Après son aventure chez Jumia, la Franco-Sénégalaise est passée du côté de l’investissement en créant un fonds de capital-risque.
Comme beaucoup de femmes, Fatoumata Bâ n’aime pas se mettre en avant. Cette Franco-Sénégalaise n’a pourtant pas à rougir de son parcours jonché de succès. Dernier en date : la clôture du deuxième véhicule de son fonds Janngo Capital à hauteur de 78 millions de dollars…qui a été sursouscrit (la cible était de 60 millions).
Un petit exploit pour une société de gestion qui mise uniquement sur les start-up africaines, alors que les investisseurs institutionnels préfèrent allouer des poches à des fonds de capital-risque européens ou américains, en raison de leur maturité et de la stabilité politique des pays dans lesquels ils opèrent. C’est aussi un petit exploit pour une femme dirigeante d’un fonds, quand la majorité de ses pairs sont des hommes.

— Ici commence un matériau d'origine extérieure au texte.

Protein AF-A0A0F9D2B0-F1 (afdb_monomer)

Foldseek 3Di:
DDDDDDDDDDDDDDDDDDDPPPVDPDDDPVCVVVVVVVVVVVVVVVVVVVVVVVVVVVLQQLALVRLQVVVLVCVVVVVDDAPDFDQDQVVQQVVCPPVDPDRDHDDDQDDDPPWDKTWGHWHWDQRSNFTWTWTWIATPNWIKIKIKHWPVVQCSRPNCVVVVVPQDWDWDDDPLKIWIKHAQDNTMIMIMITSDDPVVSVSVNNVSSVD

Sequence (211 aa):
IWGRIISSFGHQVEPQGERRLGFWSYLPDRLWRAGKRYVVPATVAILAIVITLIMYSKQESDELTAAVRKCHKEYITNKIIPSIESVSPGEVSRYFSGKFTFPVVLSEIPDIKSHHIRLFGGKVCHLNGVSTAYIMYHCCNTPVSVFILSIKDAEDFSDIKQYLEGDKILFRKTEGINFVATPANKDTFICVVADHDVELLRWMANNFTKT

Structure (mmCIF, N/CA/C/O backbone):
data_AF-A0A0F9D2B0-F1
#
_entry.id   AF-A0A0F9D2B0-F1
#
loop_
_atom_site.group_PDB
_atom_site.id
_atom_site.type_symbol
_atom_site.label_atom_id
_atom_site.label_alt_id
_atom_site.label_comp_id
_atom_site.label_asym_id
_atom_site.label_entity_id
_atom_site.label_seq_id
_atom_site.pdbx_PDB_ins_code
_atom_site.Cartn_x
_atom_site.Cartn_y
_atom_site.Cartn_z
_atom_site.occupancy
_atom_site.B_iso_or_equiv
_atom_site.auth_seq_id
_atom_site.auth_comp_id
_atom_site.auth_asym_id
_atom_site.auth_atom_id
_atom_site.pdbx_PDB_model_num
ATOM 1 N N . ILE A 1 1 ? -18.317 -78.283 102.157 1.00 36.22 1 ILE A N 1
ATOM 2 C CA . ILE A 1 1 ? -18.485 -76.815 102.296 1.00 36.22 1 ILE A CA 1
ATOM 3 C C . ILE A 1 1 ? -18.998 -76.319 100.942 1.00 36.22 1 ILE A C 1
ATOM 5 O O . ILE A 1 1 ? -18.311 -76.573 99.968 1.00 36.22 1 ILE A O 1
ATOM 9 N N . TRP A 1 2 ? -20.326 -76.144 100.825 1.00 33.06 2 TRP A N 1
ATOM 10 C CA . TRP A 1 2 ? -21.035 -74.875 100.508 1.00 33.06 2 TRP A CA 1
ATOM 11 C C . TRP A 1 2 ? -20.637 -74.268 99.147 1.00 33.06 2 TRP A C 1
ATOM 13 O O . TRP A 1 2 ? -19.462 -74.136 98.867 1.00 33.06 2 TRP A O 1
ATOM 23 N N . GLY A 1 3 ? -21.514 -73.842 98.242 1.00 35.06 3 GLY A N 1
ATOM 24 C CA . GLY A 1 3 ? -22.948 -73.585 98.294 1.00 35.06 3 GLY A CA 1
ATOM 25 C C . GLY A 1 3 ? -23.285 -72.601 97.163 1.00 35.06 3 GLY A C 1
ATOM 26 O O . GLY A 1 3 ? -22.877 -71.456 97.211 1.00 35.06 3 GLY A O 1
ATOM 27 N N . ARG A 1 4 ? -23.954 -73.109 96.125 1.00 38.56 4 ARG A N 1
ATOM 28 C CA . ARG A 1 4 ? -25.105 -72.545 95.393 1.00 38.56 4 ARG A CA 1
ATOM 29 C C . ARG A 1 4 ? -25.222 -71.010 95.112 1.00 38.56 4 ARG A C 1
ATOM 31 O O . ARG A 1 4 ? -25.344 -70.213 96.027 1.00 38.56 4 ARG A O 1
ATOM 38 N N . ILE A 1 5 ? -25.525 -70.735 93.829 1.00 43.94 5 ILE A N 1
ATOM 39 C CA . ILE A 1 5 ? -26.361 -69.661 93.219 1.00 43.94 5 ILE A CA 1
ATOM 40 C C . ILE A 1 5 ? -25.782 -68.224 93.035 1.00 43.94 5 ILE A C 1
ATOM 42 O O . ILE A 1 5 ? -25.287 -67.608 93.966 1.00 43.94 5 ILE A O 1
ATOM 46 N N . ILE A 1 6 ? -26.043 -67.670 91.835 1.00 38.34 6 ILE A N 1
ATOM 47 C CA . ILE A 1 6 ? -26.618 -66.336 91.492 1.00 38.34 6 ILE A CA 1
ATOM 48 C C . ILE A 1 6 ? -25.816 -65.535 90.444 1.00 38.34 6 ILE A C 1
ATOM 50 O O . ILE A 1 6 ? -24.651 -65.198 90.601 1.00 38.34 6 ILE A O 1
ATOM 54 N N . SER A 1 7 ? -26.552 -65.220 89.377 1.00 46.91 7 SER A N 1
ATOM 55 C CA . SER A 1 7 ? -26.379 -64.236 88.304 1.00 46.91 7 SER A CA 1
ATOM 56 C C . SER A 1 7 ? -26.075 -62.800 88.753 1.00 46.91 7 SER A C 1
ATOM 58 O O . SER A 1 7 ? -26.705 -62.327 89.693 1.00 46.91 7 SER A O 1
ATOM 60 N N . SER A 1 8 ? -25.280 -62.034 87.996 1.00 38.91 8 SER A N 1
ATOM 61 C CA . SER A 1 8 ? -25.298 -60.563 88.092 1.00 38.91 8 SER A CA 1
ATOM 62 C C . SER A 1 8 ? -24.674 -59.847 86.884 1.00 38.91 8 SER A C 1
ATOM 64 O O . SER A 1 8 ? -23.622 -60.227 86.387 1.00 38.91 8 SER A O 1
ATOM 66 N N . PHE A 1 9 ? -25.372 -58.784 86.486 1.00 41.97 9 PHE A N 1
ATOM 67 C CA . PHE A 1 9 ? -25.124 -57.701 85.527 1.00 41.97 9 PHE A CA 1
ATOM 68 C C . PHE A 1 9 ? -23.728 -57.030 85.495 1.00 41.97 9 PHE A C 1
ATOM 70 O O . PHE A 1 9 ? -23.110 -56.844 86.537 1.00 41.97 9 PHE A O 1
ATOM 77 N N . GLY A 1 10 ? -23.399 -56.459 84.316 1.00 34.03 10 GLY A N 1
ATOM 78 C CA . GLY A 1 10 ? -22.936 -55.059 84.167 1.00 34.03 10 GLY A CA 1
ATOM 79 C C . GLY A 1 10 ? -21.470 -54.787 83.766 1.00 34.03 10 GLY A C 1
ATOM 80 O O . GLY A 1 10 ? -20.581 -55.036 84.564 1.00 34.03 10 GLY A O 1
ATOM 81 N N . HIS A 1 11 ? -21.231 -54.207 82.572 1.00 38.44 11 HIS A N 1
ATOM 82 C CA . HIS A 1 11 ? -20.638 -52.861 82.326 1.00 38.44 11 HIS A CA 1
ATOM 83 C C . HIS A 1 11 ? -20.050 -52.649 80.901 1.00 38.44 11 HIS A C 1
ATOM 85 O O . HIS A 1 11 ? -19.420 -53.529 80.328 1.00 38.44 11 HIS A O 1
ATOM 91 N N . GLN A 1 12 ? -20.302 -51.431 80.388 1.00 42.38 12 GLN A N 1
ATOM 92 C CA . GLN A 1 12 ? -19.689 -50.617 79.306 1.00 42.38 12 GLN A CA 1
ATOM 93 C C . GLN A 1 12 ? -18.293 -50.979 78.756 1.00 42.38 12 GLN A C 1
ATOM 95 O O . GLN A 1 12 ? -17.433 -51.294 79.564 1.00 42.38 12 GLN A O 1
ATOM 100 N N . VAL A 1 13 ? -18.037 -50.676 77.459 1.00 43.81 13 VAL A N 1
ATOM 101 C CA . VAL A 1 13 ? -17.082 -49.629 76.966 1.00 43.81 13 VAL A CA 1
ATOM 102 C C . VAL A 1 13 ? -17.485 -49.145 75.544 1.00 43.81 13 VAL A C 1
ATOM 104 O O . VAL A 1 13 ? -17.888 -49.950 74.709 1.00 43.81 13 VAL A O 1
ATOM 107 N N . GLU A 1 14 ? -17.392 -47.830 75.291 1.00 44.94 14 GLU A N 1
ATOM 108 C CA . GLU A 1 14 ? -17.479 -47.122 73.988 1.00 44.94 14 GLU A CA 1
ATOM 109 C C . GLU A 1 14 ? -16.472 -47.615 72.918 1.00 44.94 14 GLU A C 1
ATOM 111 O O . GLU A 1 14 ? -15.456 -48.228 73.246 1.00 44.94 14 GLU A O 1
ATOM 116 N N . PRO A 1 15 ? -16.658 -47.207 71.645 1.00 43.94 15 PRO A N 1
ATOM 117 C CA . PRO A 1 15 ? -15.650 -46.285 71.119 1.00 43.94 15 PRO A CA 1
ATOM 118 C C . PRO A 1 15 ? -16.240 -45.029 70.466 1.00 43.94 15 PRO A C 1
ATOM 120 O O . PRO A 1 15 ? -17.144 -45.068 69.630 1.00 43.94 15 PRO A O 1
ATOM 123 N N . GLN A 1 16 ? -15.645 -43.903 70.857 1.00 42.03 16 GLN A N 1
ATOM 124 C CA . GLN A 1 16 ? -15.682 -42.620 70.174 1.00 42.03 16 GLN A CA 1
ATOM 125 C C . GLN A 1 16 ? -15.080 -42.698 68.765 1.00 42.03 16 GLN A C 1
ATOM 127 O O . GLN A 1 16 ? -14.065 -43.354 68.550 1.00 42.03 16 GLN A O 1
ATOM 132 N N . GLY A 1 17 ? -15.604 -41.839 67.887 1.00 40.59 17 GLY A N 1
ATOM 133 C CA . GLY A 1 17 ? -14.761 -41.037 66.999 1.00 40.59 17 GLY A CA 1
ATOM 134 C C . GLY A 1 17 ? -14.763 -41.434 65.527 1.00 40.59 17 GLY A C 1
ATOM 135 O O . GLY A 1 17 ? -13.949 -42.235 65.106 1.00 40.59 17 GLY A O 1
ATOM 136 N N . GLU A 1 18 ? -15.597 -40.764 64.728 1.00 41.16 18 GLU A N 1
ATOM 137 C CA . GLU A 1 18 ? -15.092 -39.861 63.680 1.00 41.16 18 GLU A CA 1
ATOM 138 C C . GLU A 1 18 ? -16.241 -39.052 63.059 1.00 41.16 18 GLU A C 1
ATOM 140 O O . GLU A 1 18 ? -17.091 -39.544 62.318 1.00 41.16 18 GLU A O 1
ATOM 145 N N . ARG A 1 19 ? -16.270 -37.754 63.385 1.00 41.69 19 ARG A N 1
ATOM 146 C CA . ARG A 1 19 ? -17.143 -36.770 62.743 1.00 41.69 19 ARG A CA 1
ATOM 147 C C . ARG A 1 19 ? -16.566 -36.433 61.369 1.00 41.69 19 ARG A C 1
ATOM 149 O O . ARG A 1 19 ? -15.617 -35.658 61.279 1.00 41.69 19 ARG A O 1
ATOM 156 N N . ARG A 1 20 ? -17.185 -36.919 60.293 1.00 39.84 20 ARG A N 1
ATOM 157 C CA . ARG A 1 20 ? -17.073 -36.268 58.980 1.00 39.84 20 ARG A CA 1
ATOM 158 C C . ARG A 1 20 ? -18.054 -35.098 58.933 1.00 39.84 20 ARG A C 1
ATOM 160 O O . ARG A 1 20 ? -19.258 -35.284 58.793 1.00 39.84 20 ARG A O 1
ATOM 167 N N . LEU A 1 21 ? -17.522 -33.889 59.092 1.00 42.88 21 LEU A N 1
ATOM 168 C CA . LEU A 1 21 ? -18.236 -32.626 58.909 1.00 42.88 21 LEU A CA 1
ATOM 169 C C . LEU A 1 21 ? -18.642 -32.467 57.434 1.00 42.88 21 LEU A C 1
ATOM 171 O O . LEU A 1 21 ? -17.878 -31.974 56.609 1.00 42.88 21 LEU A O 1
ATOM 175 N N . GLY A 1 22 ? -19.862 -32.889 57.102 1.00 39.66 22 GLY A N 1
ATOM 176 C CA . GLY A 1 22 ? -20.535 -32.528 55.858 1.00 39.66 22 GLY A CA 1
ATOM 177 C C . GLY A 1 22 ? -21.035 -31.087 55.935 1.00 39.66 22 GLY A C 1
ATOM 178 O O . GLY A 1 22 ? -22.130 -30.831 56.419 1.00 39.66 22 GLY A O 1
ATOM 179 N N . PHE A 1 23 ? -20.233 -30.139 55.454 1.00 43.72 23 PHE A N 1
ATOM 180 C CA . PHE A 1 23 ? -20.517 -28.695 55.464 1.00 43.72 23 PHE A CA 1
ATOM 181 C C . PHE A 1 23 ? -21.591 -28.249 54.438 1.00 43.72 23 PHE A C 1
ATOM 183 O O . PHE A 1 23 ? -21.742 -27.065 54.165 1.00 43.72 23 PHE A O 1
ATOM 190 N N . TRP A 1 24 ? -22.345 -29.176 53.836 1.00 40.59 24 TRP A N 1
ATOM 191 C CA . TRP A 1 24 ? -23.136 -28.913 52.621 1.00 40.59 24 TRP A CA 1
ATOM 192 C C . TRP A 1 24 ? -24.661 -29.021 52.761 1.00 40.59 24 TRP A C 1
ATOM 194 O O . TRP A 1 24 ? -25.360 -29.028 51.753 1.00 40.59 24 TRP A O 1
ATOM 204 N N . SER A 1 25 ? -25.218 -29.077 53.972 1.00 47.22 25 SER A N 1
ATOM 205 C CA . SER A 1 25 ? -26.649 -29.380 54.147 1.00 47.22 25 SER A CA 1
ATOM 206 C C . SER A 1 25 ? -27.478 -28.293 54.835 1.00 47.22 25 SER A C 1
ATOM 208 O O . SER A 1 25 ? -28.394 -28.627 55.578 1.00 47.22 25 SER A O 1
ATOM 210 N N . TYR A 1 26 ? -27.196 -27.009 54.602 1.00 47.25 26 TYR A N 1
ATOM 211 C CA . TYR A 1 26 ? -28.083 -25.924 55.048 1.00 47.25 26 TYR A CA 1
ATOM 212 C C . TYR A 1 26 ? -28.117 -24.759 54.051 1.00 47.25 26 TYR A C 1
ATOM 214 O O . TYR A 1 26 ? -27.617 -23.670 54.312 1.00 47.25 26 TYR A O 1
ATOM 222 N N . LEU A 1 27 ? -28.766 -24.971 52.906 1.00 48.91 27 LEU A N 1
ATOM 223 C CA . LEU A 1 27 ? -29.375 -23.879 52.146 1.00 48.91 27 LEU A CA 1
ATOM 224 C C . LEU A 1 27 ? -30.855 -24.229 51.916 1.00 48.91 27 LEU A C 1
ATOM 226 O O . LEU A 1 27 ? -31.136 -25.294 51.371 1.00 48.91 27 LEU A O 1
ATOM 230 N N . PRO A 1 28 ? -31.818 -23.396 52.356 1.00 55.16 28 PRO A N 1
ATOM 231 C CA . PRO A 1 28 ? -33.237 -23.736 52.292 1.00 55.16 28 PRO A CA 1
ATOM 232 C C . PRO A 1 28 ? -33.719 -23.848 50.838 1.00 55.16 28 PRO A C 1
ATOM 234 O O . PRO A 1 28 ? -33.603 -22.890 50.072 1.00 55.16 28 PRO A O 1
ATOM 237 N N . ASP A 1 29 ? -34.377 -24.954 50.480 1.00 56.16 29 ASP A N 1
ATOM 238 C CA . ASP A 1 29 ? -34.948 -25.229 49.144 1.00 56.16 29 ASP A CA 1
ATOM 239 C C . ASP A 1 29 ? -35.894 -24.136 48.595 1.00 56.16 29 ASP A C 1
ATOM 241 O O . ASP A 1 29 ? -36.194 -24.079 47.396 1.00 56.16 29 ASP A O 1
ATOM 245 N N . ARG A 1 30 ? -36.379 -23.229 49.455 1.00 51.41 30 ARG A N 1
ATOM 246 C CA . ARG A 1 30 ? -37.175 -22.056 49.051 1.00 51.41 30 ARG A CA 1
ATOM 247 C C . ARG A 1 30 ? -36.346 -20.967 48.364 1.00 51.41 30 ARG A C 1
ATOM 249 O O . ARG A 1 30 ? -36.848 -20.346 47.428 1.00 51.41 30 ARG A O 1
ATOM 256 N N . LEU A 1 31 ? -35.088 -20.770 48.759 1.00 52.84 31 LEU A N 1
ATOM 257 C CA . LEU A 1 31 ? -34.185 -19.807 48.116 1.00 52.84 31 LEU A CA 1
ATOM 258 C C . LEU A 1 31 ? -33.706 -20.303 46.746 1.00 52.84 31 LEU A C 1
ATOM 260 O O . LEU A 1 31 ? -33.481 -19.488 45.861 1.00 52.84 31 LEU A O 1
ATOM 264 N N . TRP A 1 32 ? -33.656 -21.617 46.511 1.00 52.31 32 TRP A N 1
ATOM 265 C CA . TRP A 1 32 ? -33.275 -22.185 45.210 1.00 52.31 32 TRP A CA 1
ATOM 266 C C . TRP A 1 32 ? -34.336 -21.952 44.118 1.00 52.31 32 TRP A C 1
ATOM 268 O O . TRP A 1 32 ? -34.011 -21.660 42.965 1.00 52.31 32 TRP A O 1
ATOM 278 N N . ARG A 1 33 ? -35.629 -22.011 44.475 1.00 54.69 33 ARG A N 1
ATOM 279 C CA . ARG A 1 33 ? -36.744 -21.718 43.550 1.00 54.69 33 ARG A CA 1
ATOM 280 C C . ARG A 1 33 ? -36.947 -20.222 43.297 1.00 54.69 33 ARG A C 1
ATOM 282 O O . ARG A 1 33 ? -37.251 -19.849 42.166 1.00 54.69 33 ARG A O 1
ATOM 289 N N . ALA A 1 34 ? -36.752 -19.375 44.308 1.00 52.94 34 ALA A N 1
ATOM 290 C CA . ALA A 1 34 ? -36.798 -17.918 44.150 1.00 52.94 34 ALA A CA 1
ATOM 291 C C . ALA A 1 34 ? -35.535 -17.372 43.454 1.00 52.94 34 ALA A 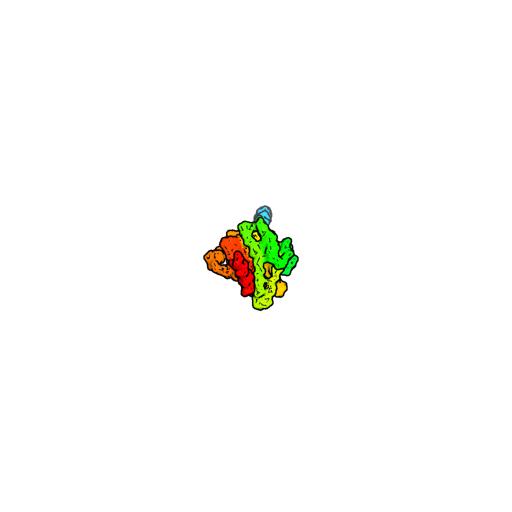C 1
ATOM 293 O O . ALA A 1 34 ? -35.630 -16.512 42.583 1.00 52.94 34 ALA A O 1
ATOM 294 N N . GLY A 1 35 ? -34.368 -17.941 43.767 1.00 51.69 35 GLY A N 1
ATOM 295 C CA . GLY A 1 35 ? -33.081 -17.615 43.161 1.00 51.69 35 GLY A CA 1
ATOM 296 C C . GLY A 1 35 ? -33.036 -17.953 41.675 1.00 51.69 35 GLY A C 1
ATOM 297 O O . GLY A 1 35 ? -32.616 -17.116 40.888 1.00 51.69 35 GLY A O 1
ATOM 298 N N . LYS A 1 36 ? -33.580 -19.098 41.237 1.00 51.84 36 LYS A N 1
ATOM 299 C CA . LYS A 1 36 ? -33.663 -19.443 39.801 1.00 51.84 36 LYS A CA 1
ATOM 300 C C . LYS A 1 36 ? -34.351 -18.377 38.938 1.00 51.84 36 LYS A C 1
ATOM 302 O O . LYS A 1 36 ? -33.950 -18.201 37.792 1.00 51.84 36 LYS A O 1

Fatoumata Bâ a déjà prouvé sa thèse avec son premier véhicule qui a investi dans 11 start up. Et surtout, Janngo, qui veut dire « demain » dans une langue d’Afrique de l’Ouest, a dépassé ses objectifs de rentabilité avec un taux de rendement interne moyen de 48 %, notamment grâce à la vente d’Expensya (notes de frais) à Medius, éditeur d’un logiciel d’automatisation des factures fournisseurs. Une autre sortie a été réalisée mais n’a pas encore été dévoilée.
Fatoumata Ba was instrumental in launching Jumia, Africa’s first unicorn! 🚀 As Jumia’s founding CMO, she shaped e-commerce across Africa, driving growth and innovation in multiple markets.
#Jumia #AfricanEcommerce #Innovation #WomenInTech #AfricaRising #africanwomen pic.twitter.com/PUuuUqK78a
— FunTimes Magazine ♚ (@FunTimesMag) October 22, 2024
« J’étais obsédée par le fait de montrer que ma thèse fonctionnait », raconte l’investisseuse, qui met l’accent sur l’entrepreneuriat féminin. A ce jour, 56 % des sociétés de son portefeuille sont dirigées par des femmes.
En Afrique subsaharienne, près de 25 % des femmes en âge de travailler se lancent dans l’entrepreneuriat contre 6 % en Europe, selon une étude de Roland Berger.
Un passage par Jumia
Avec son fonds, qui a des bureaux en France, en Côte d’Ivoire, en Tunisie et à l’île Maurice, Fatoumata Bâ s’est fixé trois grands objectifs : améliorer l’accès des Africains aux biens et services essentiels tels que les soins de santé, l’éducation ou les services financiers ; améliorer l’accès des PME africaines au marché et aux
capitaux ; et créer des emplois durables à grande échelle, en mettant l’accent sur les femmes et les jeunes.
Elle compte injecter des tickets entre 50.000 et 5 millions d’euros dans une vingtaine de start-up sur tout le continent. En plus de ses chèques, elle est entourée d’une équipe d’« operating partners », qui vient en aide aux start-up du portefeuille sur des sujets précis.
Sur les aspects techniques, les pépites peuvent aussi compter sur Emmanuel Chavane, cofondateur du fonds, qui a été directeur technique chez Jumia, surnommé l’« Amazon africain ». Fatoumata Bâ est aussi passée par la première licorne de l’histoire de l’Afrique, en montant la filiale en Côte d’Ivoire en 2013. Puis elle a pris la direction de Jumia Nigeria avant de rejoindre le comité exécutif du groupe. Après cette aventure, elle monte un « venture builder », sorte d’usine à créer des start-up, puis créée une société de gestion.
« Je voulais montrer qu’il existait un “deal flow” [flux de dossiers] et j’avais envie d’institutionnaliser mon activité », raconte-t-elle.
Même si l’écosystème africain grandit d’année en année, les fonds ne se bousculent pas au portillon.
Seulement 3 % des financements mondiaux sont alloués à des start-up africaines. « 18 % de la population est africaine, c’est une hérésie que les start-up ne soient pas autant financées », s’indigne la jeune femme, qui va enchaîner les voyages dans les jours à venir entre Singapour, Lisbonne, Marrakech et Londres pour porter ses messages.
En plus de son activité d’investisseuse à plein temps, Fatoumata Bâ est la présidente du conseil d’administration d’Auchan Retail International depuis 2021. Elle a aussi été membre du conseil d’administration de Boulanger, d’Electro Dépôt, de la banque d’affaires Southbridge ou encore membre du comité d’investissement de Creadev pour l’ Afrique (fonds d’investissement de la famille Mulliez).